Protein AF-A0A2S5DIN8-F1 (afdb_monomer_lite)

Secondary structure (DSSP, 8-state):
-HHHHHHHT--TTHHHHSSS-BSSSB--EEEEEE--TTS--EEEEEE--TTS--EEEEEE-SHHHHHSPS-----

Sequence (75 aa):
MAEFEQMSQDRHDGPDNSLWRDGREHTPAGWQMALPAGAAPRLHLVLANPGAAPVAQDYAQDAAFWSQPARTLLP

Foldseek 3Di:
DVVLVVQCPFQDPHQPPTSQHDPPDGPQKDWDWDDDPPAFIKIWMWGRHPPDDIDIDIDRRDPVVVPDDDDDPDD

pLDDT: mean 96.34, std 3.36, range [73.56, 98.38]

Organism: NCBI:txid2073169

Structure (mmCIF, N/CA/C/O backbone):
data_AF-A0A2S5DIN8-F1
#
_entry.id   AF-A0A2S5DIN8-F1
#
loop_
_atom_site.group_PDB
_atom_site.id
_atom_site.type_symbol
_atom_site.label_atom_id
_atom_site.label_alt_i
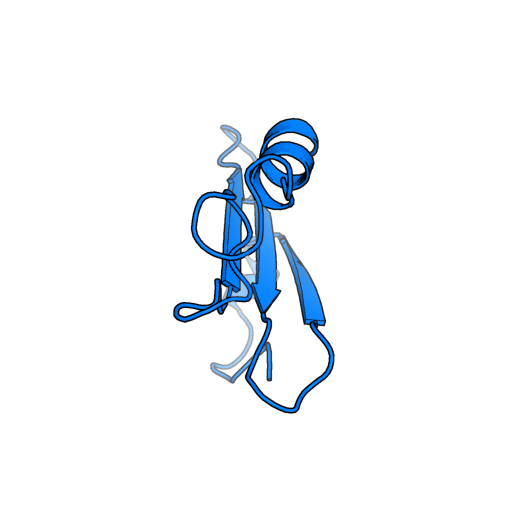d
_atom_site.label_comp_id
_atom_site.label_asym_id
_atom_site.label_entity_id
_atom_site.label_seq_id
_atom_site.pdbx_PDB_ins_code
_atom_site.Cartn_x
_atom_site.Cartn_y
_atom_site.Cartn_z
_atom_site.occupancy
_atom_site.B_iso_or_equiv
_atom_site.auth_seq_id
_atom_site.auth_comp_id
_atom_site.auth_asym_id
_atom_site.auth_atom_id
_atom_site.pdbx_PDB_model_num
ATOM 1 N N . MET A 1 1 ? -13.721 -0.090 -3.437 1.00 73.56 1 MET A N 1
ATOM 2 C CA . MET A 1 1 ? -12.255 -0.264 -3.330 1.00 73.56 1 MET A CA 1
ATOM 3 C C . MET A 1 1 ? -11.677 -0.825 -4.619 1.00 73.56 1 MET A C 1
ATOM 5 O O . MET A 1 1 ? -10.879 -0.119 -5.209 1.00 73.56 1 MET A O 1
ATOM 9 N N . ALA A 1 2 ? -12.141 -1.987 -5.098 1.00 86.56 2 ALA A N 1
ATOM 10 C CA . ALA A 1 2 ? -11.629 -2.621 -6.324 1.00 86.56 2 ALA A CA 1
ATOM 11 C C . ALA A 1 2 ? -11.583 -1.701 -7.564 1.00 86.56 2 ALA A C 1
ATOM 13 O O . ALA A 1 2 ? -10.639 -1.766 -8.338 1.00 86.56 2 ALA A O 1
ATOM 14 N N . GLU A 1 3 ? -12.560 -0.806 -7.733 1.00 94.50 3 GLU A N 1
ATOM 15 C CA . GLU A 1 3 ? -12.567 0.150 -8.850 1.00 94.50 3 GLU A CA 1
ATOM 16 C C . GLU A 1 3 ? -11.376 1.124 -8.810 1.00 94.50 3 GLU A C 1
ATOM 18 O O . GLU A 1 3 ? -10.654 1.257 -9.791 1.00 94.50 3 GLU A O 1
ATOM 23 N N . PHE A 1 4 ? -11.111 1.754 -7.660 1.00 94.00 4 PHE A N 1
ATOM 24 C CA . PHE A 1 4 ? -9.968 2.663 -7.499 1.00 94.00 4 PHE A CA 1
ATOM 25 C C . PHE A 1 4 ? -8.625 1.940 -7.625 1.00 94.00 4 PHE A C 1
ATOM 27 O O . PHE A 1 4 ? -7.658 2.520 -8.110 1.00 94.00 4 PHE A O 1
ATOM 34 N N . GLU A 1 5 ? -8.556 0.682 -7.191 1.00 93.50 5 GLU A N 1
ATOM 35 C CA . GLU A 1 5 ? -7.374 -0.156 -7.381 1.00 93.50 5 GLU A CA 1
ATOM 36 C C . GLU A 1 5 ? -7.108 -0.384 -8.875 1.00 93.50 5 GLU A C 1
ATOM 38 O O . GLU A 1 5 ? -6.011 -0.095 -9.349 1.00 93.50 5 GLU A O 1
ATOM 43 N N . GLN A 1 6 ? -8.127 -0.794 -9.635 1.00 94.38 6 GLN A N 1
ATOM 44 C CA . GLN A 1 6 ? -8.026 -0.981 -11.085 1.00 94.38 6 GLN A CA 1
ATOM 45 C C . GLN A 1 6 ? -7.649 0.314 -11.809 1.00 94.38 6 GLN A C 1
ATOM 47 O O . GLN A 1 6 ? -6.728 0.310 -12.621 1.00 94.38 6 GLN A O 1
ATOM 52 N N . MET A 1 7 ? -8.304 1.430 -11.475 1.00 96.38 7 MET A N 1
ATOM 53 C CA . MET A 1 7 ? -7.983 2.745 -12.037 1.00 96.38 7 MET A CA 1
ATOM 54 C C . MET A 1 7 ? -6.530 3.137 -11.759 1.00 96.38 7 MET A C 1
ATOM 56 O O . MET A 1 7 ? -5.838 3.615 -12.651 1.00 96.38 7 MET A O 1
ATOM 60 N N . SER A 1 8 ? -6.036 2.907 -10.539 1.00 96.12 8 SER A N 1
ATOM 61 C CA . SER A 1 8 ? -4.669 3.295 -10.165 1.00 96.12 8 SER A CA 1
ATOM 62 C C . SER A 1 8 ? -3.577 2.548 -10.934 1.00 96.12 8 SER A C 1
ATOM 64 O O . SER A 1 8 ? -2.452 3.030 -11.001 1.00 96.12 8 SER A O 1
ATOM 66 N N . GLN A 1 9 ? -3.904 1.394 -11.519 1.00 95.31 9 GLN A N 1
ATOM 67 C CA . GLN A 1 9 ? -2.983 0.553 -12.282 1.00 95.31 9 GLN A CA 1
ATOM 68 C C . GLN A 1 9 ? -3.055 0.814 -13.795 1.00 95.31 9 GLN A C 1
ATOM 70 O O . GLN A 1 9 ? -2.483 0.046 -14.573 1.00 95.31 9 GLN A O 1
ATOM 75 N N . ASP A 1 10 ? -3.759 1.866 -14.224 1.00 97.38 10 ASP A N 1
ATOM 76 C CA . ASP A 1 10 ? -3.884 2.201 -15.637 1.00 97.38 10 ASP A CA 1
ATOM 77 C C . ASP A 1 10 ? -2.522 2.494 -16.287 1.00 97.38 10 ASP A C 1
ATOM 79 O O . ASP A 1 10 ? -1.670 3.186 -15.723 1.00 97.38 10 ASP A O 1
ATOM 83 N N . ARG A 1 11 ? -2.348 1.967 -17
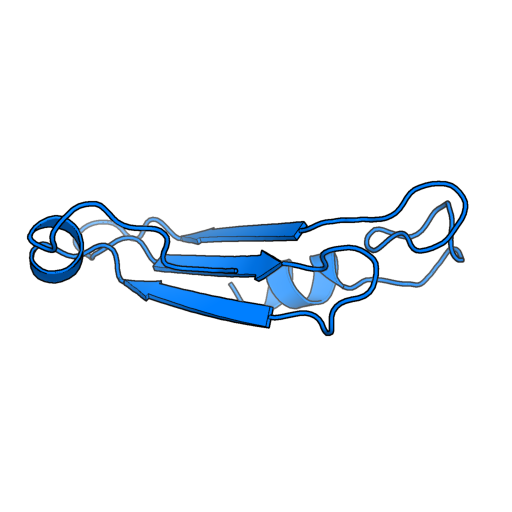.504 1.00 96.81 11 ARG A N 1
ATOM 84 C CA . ARG A 1 11 ? -1.139 2.093 -18.333 1.00 96.81 11 ARG A CA 1
ATOM 85 C C . ARG A 1 11 ? -1.440 2.636 -19.737 1.00 96.81 11 ARG A C 1
ATOM 87 O O . ARG A 1 11 ? -0.664 2.383 -20.655 1.00 96.81 11 ARG A O 1
ATOM 94 N N . HIS A 1 12 ? -2.576 3.306 -19.939 1.00 97.31 12 HIS A N 1
ATOM 95 C CA . HIS A 1 12 ? -3.107 3.563 -21.280 1.00 97.31 12 HIS A CA 1
ATOM 96 C C . HIS A 1 12 ? -2.212 4.476 -22.132 1.00 97.31 12 HIS A C 1
ATOM 98 O O . HIS A 1 12 ? -1.853 4.116 -23.253 1.00 97.31 12 HIS A O 1
ATOM 104 N N . ASP A 1 13 ? -1.795 5.622 -21.590 1.00 97.44 13 ASP A N 1
ATOM 105 C CA . ASP A 1 13 ? -1.147 6.698 -22.359 1.00 97.44 13 ASP A CA 1
ATOM 106 C C . ASP A 1 13 ? 0.394 6.620 -22.386 1.00 97.44 13 ASP A C 1
ATOM 108 O O . ASP A 1 13 ? 1.104 7.624 -22.511 1.00 97.44 13 ASP A O 1
ATOM 112 N N . GLY A 1 14 ? 0.937 5.403 -22.298 1.00 96.31 14 GLY A N 1
ATOM 113 C CA . GLY A 1 14 ? 2.379 5.153 -22.287 1.00 96.31 14 GLY A CA 1
ATOM 114 C C . GLY A 1 14 ? 3.060 5.522 -20.959 1.00 96.31 14 GLY A C 1
ATOM 115 O O . GLY A 1 14 ? 2.400 5.942 -20.012 1.00 96.31 14 GLY A O 1
ATOM 116 N N . PRO A 1 15 ? 4.395 5.384 -20.876 1.00 96.81 15 PRO A N 1
ATOM 117 C CA . PRO A 1 15 ? 5.111 5.268 -19.599 1.00 96.81 15 PRO A CA 1
ATOM 118 C C . PRO A 1 15 ? 5.167 6.562 -18.771 1.00 96.81 15 PRO A C 1
ATOM 120 O O . PRO A 1 15 ? 5.382 6.527 -17.560 1.00 96.81 15 PRO A O 1
ATOM 123 N N . ASP A 1 16 ? 4.978 7.715 -19.420 1.00 97.69 16 ASP A N 1
ATOM 124 C CA . ASP A 1 16 ? 5.040 9.034 -18.785 1.00 97.69 16 ASP A CA 1
ATOM 125 C C . ASP A 1 16 ? 3.666 9.682 -18.572 1.00 97.69 16 ASP A C 1
ATOM 127 O O . ASP A 1 16 ? 3.585 10.605 -17.762 1.00 97.69 16 ASP A O 1
ATOM 131 N N . ASN A 1 17 ? 2.618 9.258 -19.287 1.00 97.94 17 ASN A N 1
ATOM 132 C CA . ASN A 1 17 ? 1.296 9.901 -19.231 1.00 97.94 17 ASN A CA 1
ATOM 133 C C . ASN A 1 17 ? 0.192 8.978 -18.688 1.00 97.94 17 ASN A C 1
ATOM 135 O O . ASN A 1 17 ? -0.939 9.428 -18.532 1.00 97.94 17 A
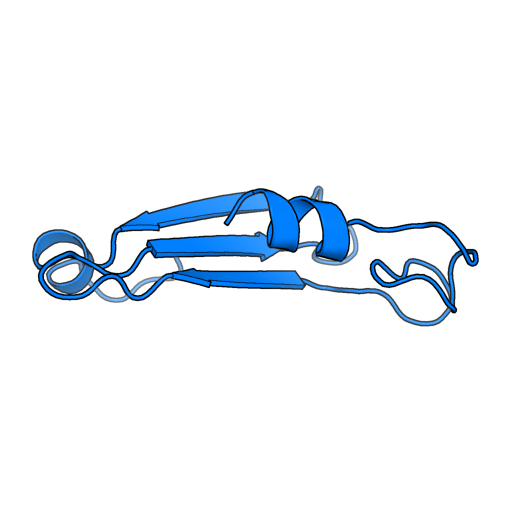SN A O 1
ATOM 139 N N . SER A 1 18 ? 0.506 7.718 -18.377 1.00 97.94 18 SER A N 1
ATOM 140 C CA . SER A 1 18 ? -0.373 6.813 -17.636 1.00 97.94 18 SER A CA 1
ATOM 141 C C . SER A 1 18 ? -0.554 7.229 -16.169 1.00 97.94 18 SER A C 1
ATOM 143 O O . SER A 1 18 ? 0.240 7.994 -15.614 1.00 97.94 18 SER A O 1
ATOM 145 N N . LEU A 1 19 ? -1.575 6.677 -15.501 1.00 97.62 19 LEU A N 1
ATOM 146 C CA . LEU A 1 19 ? -1.723 6.821 -14.045 1.00 97.62 19 LEU A CA 1
ATOM 147 C C . LEU A 1 19 ? -0.636 6.044 -13.287 1.00 97.62 19 LEU A C 1
ATOM 149 O O . LEU A 1 19 ? -0.060 6.548 -12.320 1.00 97.62 19 LEU A O 1
ATOM 153 N N . TRP A 1 20 ? -0.318 4.831 -13.744 1.00 97.50 20 TRP A N 1
ATOM 154 C CA . TRP A 1 20 ? 0.821 4.066 -13.255 1.00 97.50 20 TRP A CA 1
ATOM 155 C C . TRP A 1 20 ? 2.041 4.318 -14.140 1.00 97.50 20 TRP A C 1
ATOM 157 O O . TRP A 1 20 ? 2.206 3.676 -15.181 1.00 97.50 20 TRP A O 1
ATOM 167 N N . ARG A 1 21 ? 2.882 5.274 -13.739 1.00 98.00 21 ARG A N 1
ATOM 168 C CA . ARG A 1 21 ? 4.035 5.729 -14.526 1.00 98.00 21 ARG A CA 1
ATOM 169 C C . ARG A 1 21 ? 5.228 4.800 -14.326 1.00 98.00 21 ARG A C 1
ATOM 171 O O . ARG A 1 21 ? 5.489 4.350 -13.206 1.00 98.00 21 ARG A O 1
ATOM 178 N N . ASP A 1 22 ? 5.952 4.535 -15.405 1.00 95.56 22 ASP A N 1
ATOM 179 C CA . ASP A 1 22 ? 7.169 3.716 -15.427 1.00 95.56 22 ASP A CA 1
ATOM 180 C C . ASP A 1 22 ? 8.240 4.226 -16.416 1.00 95.56 22 ASP A C 1
ATOM 182 O O . ASP A 1 22 ? 9.137 3.481 -16.812 1.00 95.56 22 ASP A O 1
ATOM 186 N N . GLY A 1 23 ? 8.152 5.506 -16.793 1.00 95.75 23 GLY A N 1
ATOM 187 C CA . GLY A 1 23 ? 9.068 6.187 -17.707 1.00 95.75 23 GLY A CA 1
ATOM 188 C C . GLY A 1 23 ? 10.138 7.011 -16.995 1.00 95.75 23 GLY A C 1
ATOM 189 O O . GLY A 1 23 ? 10.956 6.497 -16.239 1.00 95.75 23 GLY A O 1
ATOM 190 N N . ARG A 1 24 ? 10.164 8.321 -17.266 1.00 96.94 24 ARG A N 1
ATOM 191 C CA . ARG A 1 24 ? 11.067 9.274 -16.592 1.00 96.94 24 ARG A CA 1
ATOM 192 C C . ARG A 1 24 ? 10.723 9.429 -15.118 1.00 96.94 24 ARG A C 1
ATOM 194 O O . ARG A 1 24 ? 11.604 9.662 -14.295 1.00 96.94 24 ARG A O 1
ATOM 201 N N . GLU A 1 25 ? 9.438 9.324 -14.812 1.00 96.94 25 GLU A N 1
ATOM 202 C CA . GLU A 1 25 ? 8.908 9.281 -13.460 1.00 96.94 25 GLU A CA 1
ATOM 203 C C . GLU A 1 25 ? 8.259 7.918 -13.236 1.00 96.94 25 GLU A C 1
ATOM 205 O O . GLU A 1 25 ? 7.649 7.348 -14.141 1.00 96.94 25 GLU A O 1
ATOM 210 N N . HIS A 1 26 ? 8.387 7.407 -12.016 1.00 96.75 26 HIS A N 1
ATOM 211 C CA . HIS A 1 26 ? 7.761 6.161 -11.597 1.00 96.75 26 HIS A CA 1
ATOM 212 C C . HIS A 1 26 ? 6.683 6.463 -10.566 1.00 96.75 26 HIS A C 1
ATOM 214 O O . HIS A 1 26 ? 6.870 7.353 -9.737 1.00 96.75 26 HIS A O 1
ATOM 220 N N . THR A 1 27 ? 5.595 5.696 -10.570 1.00 97.75 27 THR A N 1
ATOM 221 C CA . THR A 1 27 ? 4.656 5.653 -9.442 1.00 97.75 27 THR A CA 1
ATOM 222 C C . THR A 1 27 ? 5.241 4.719 -8.373 1.00 97.75 27 THR A C 1
ATOM 224 O O . THR A 1 27 ? 5.204 3.502 -8.557 1.00 97.75 27 THR A O 1
ATOM 227 N N . PRO A 1 28 ? 5.811 5.235 -7.262 1.00 97.19 28 PRO A N 1
ATOM 228 C CA . PRO A 1 28 ? 6.510 4.392 -6.289 1.00 97.19 28 PRO A CA 1
ATOM 229 C C . PRO A 1 28 ? 5.544 3.659 -5.355 1.00 97.19 28 PRO A C 1
ATOM 231 O O . PRO A 1 28 ? 5.946 2.726 -4.663 1.00 97.19 28 PRO A O 1
ATOM 234 N N . ALA A 1 29 ? 4.282 4.094 -5.297 1.00 98.06 29 ALA A N 1
ATOM 235 C CA . ALA A 1 29 ? 3.262 3.482 -4.469 1.00 98.06 29 ALA A CA 1
ATOM 236 C C . ALA A 1 29 ? 1.845 3.767 -4.985 1.00 98.06 29 ALA A C 1
ATOM 238 O O . ALA A 1 29 ? 1.574 4.843 -5.517 1.00 98.06 29 ALA A O 1
ATOM 239 N N . GLY A 1 30 ? 0.933 2.825 -4.750 1.00 97.69 30 GLY A N 1
ATOM 240 C CA . GLY A 1 30 ? -0.513 3.025 -4.795 1.00 97.69 30 GLY A CA 1
ATOM 241 C C . GLY A 1 30 ? -1.078 2.987 -3.376 1.00 97.69 30 GLY A C 1
ATOM 242 O O . GLY A 1 30 ? -0.736 2.088 -2.613 1.00 97.69 30 GLY A O 1
ATOM 243 N N . TRP A 1 31 ? -1.916 3.961 -3.016 1.00 98.00 31 TRP A N 1
ATOM 244 C CA . TRP A 1 31 ? -2.527 4.072 -1.687 1.00 98.00 31 TRP A CA 1
ATOM 245 C C . TRP A 1 31 ? -4.036 4.232 -1.813 1.00 98.00 31 TRP A C 1
ATOM 247 O O . TRP A 1 31 ? -4.517 5.192 -2.418 1.00 98.00 31 TRP A O 1
ATOM 257 N N . GLN A 1 32 ? -4.798 3.342 -1.180 1.00 97.88 32 GLN A N 1
ATOM 258 C CA . GLN A 1 32 ? -6.255 3.401 -1.161 1.00 97.88 32 GLN A CA 1
ATOM 259 C C . GLN A 1 32 ? -6.778 3.131 0.250 1.00 97.88 32 GLN A C 1
ATOM 261 O O . GLN A 1 32 ? -6.422 2.144 0.888 1.00 97.88 32 GLN A O 1
ATOM 266 N N . MET A 1 33 ? -7.682 3.985 0.737 1.00 97.50 33 MET A N 1
ATOM 267 C CA . MET A 1 33 ? -8.290 3.835 2.060 1.00 97.50 33 MET A CA 1
ATOM 268 C C . MET A 1 33 ? -9.813 3.904 1.983 1.00 97.50 33 MET A C 1
ATOM 270 O O . MET A 1 33 ? -10.376 4.752 1.295 1.00 97.50 33 MET A O 1
ATOM 274 N N . ALA A 1 34 ? -10.483 3.017 2.713 1.00 97.69 34 ALA A N 1
ATOM 275 C CA . ALA A 1 34 ? -11.929 2.992 2.867 1.00 97.69 34 ALA A CA 1
ATOM 276 C C . ALA A 1 34 ? -12.284 3.221 4.336 1.00 97.69 34 ALA A C 1
ATOM 278 O O . ALA A 1 34 ? -11.740 2.556 5.220 1.00 97.69 34 ALA A O 1
ATOM 279 N N . LEU A 1 35 ? -13.215 4.145 4.579 1.00 97.31 35 LEU A N 1
ATOM 280 C CA . LEU A 1 35 ? -13.637 4.589 5.911 1.00 97.31 35 LEU A CA 1
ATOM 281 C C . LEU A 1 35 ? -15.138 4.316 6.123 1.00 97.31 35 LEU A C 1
*-*-*
Print, from the entries above, the line with "ATOM 211 C CA", the line with "ATOM 267 C CA" and all lines between them, exactly and with nothing else.

ATOM 211 C CA . HIS A 1 26 ? 7.761 6.161 -11.597 1.00 96.75 26 HIS A CA 1
ATOM 212 C C . HIS A 1 26 ? 6.683 6.463 -10.566 1.00 96.75 26 HIS A C 1
ATOM 214 O O . HIS A 1 26 ? 6.870 7.353 -9.737 1.00 96.75 26 HIS A O 1
ATOM 220 N N . THR A 1 27 ? 5.595 5.696 -10.570 1.00 97.75 27 THR A N 1
ATOM 221 C CA . THR A 1 27 ? 4.656 5.653 -9.442 1.00 97.75 27 THR A CA 1
ATOM 222 C C . THR A 1 27 ? 5.241 4.719 -8.373 1.00 97.75 27 THR A C 1
ATOM 224 O O . THR A 1 27 ? 5.204 3.502 -8.557 1.00 97.75 27 THR A O 1
ATOM 227 N N . PRO A 1 28 ? 5.811 5.235 -7.262 1.00 97.19 28 PRO A N 1
ATOM 228 C CA . PRO A 1 28 ? 6.510 4.392 -6.289 1.00 97.19 28 PRO A CA 1
ATOM 229 C C . PRO A 1 28 ? 5.544 3.659 -5.355 1.00 97.19 28 PRO A C 1
ATOM 231 O O . PRO A 1 28 ? 5.946 2.726 -4.663 1.00 97.19 28 PRO A O 1
ATOM 234 N N . ALA A 1 29 ? 4.282 4.094 -5.297 1.00 98.06 29 ALA A N 1
ATOM 235 C CA . ALA A 1 29 ? 3.262 3.482 -4.469 1.00 98.06 29 ALA A CA 1
ATOM 236 C C . ALA A 1 29 ? 1.845 3.767 -4.985 1.00 98.06 29 ALA A C 1
ATOM 238 O O . ALA A 1 29 ? 1.574 4.843 -5.517 1.00 98.06 29 ALA A O 1
ATOM 239 N N . GLY A 1 30 ? 0.933 2.825 -4.750 1.00 97.69 30 GLY A N 1
ATOM 240 C CA . GLY A 1 30 ? -0.513 3.025 -4.795 1.00 97.69 30 GLY A CA 1
ATOM 241 C C . GLY A 1 30 ? -1.078 2.987 -3.376 1.00 97.69 30 GLY A C 1
ATOM 242 O O . GLY A 1 30 ? -0.736 2.088 -2.613 1.00 97.69 30 GLY A O 1
ATOM 243 N N . TRP A 1 31 ? -1.916 3.961 -3.016 1.00 98.00 31 TRP A N 1
ATOM 244 C CA . TRP A 1 31 ? -2.527 4.072 -1.687 1.00 98.00 31 TRP A CA 1
ATOM 245 C C . TRP A 1 31 ? -4.036 4.232 -1.813 1.00 98.00 31 TRP A C 1
ATOM 247 O O . TRP A 1 31 ? -4.517 5.192 -2.418 1.00 98.00 31 TRP A O 1
ATOM 257 N N . GLN A 1 32 ? -4.798 3.342 -1.180 1.00 97.88 32 GLN A N 1
ATOM 258 C CA . GLN A 1 32 ? -6.255 3.401 -1.161 1.00 97.88 32 GLN A CA 1
ATOM 259 C C . GLN A 1 32 ? -6.778 3.131 0.250 1.00 97.88 32 GLN A C 1
ATOM 261 O O . GLN A 1 32 ? -6.422 2.144 0.888 1.00 97.88 32 GLN A O 1
ATOM 266 N N . MET A 1 33 ? -7.682 3.985 0.737 1.00 97.50 33 MET A N 1
ATOM 267 C CA . MET A 1 33 ? -8.290 3.835 2.060 1.00 97.50 33 MET A CA 1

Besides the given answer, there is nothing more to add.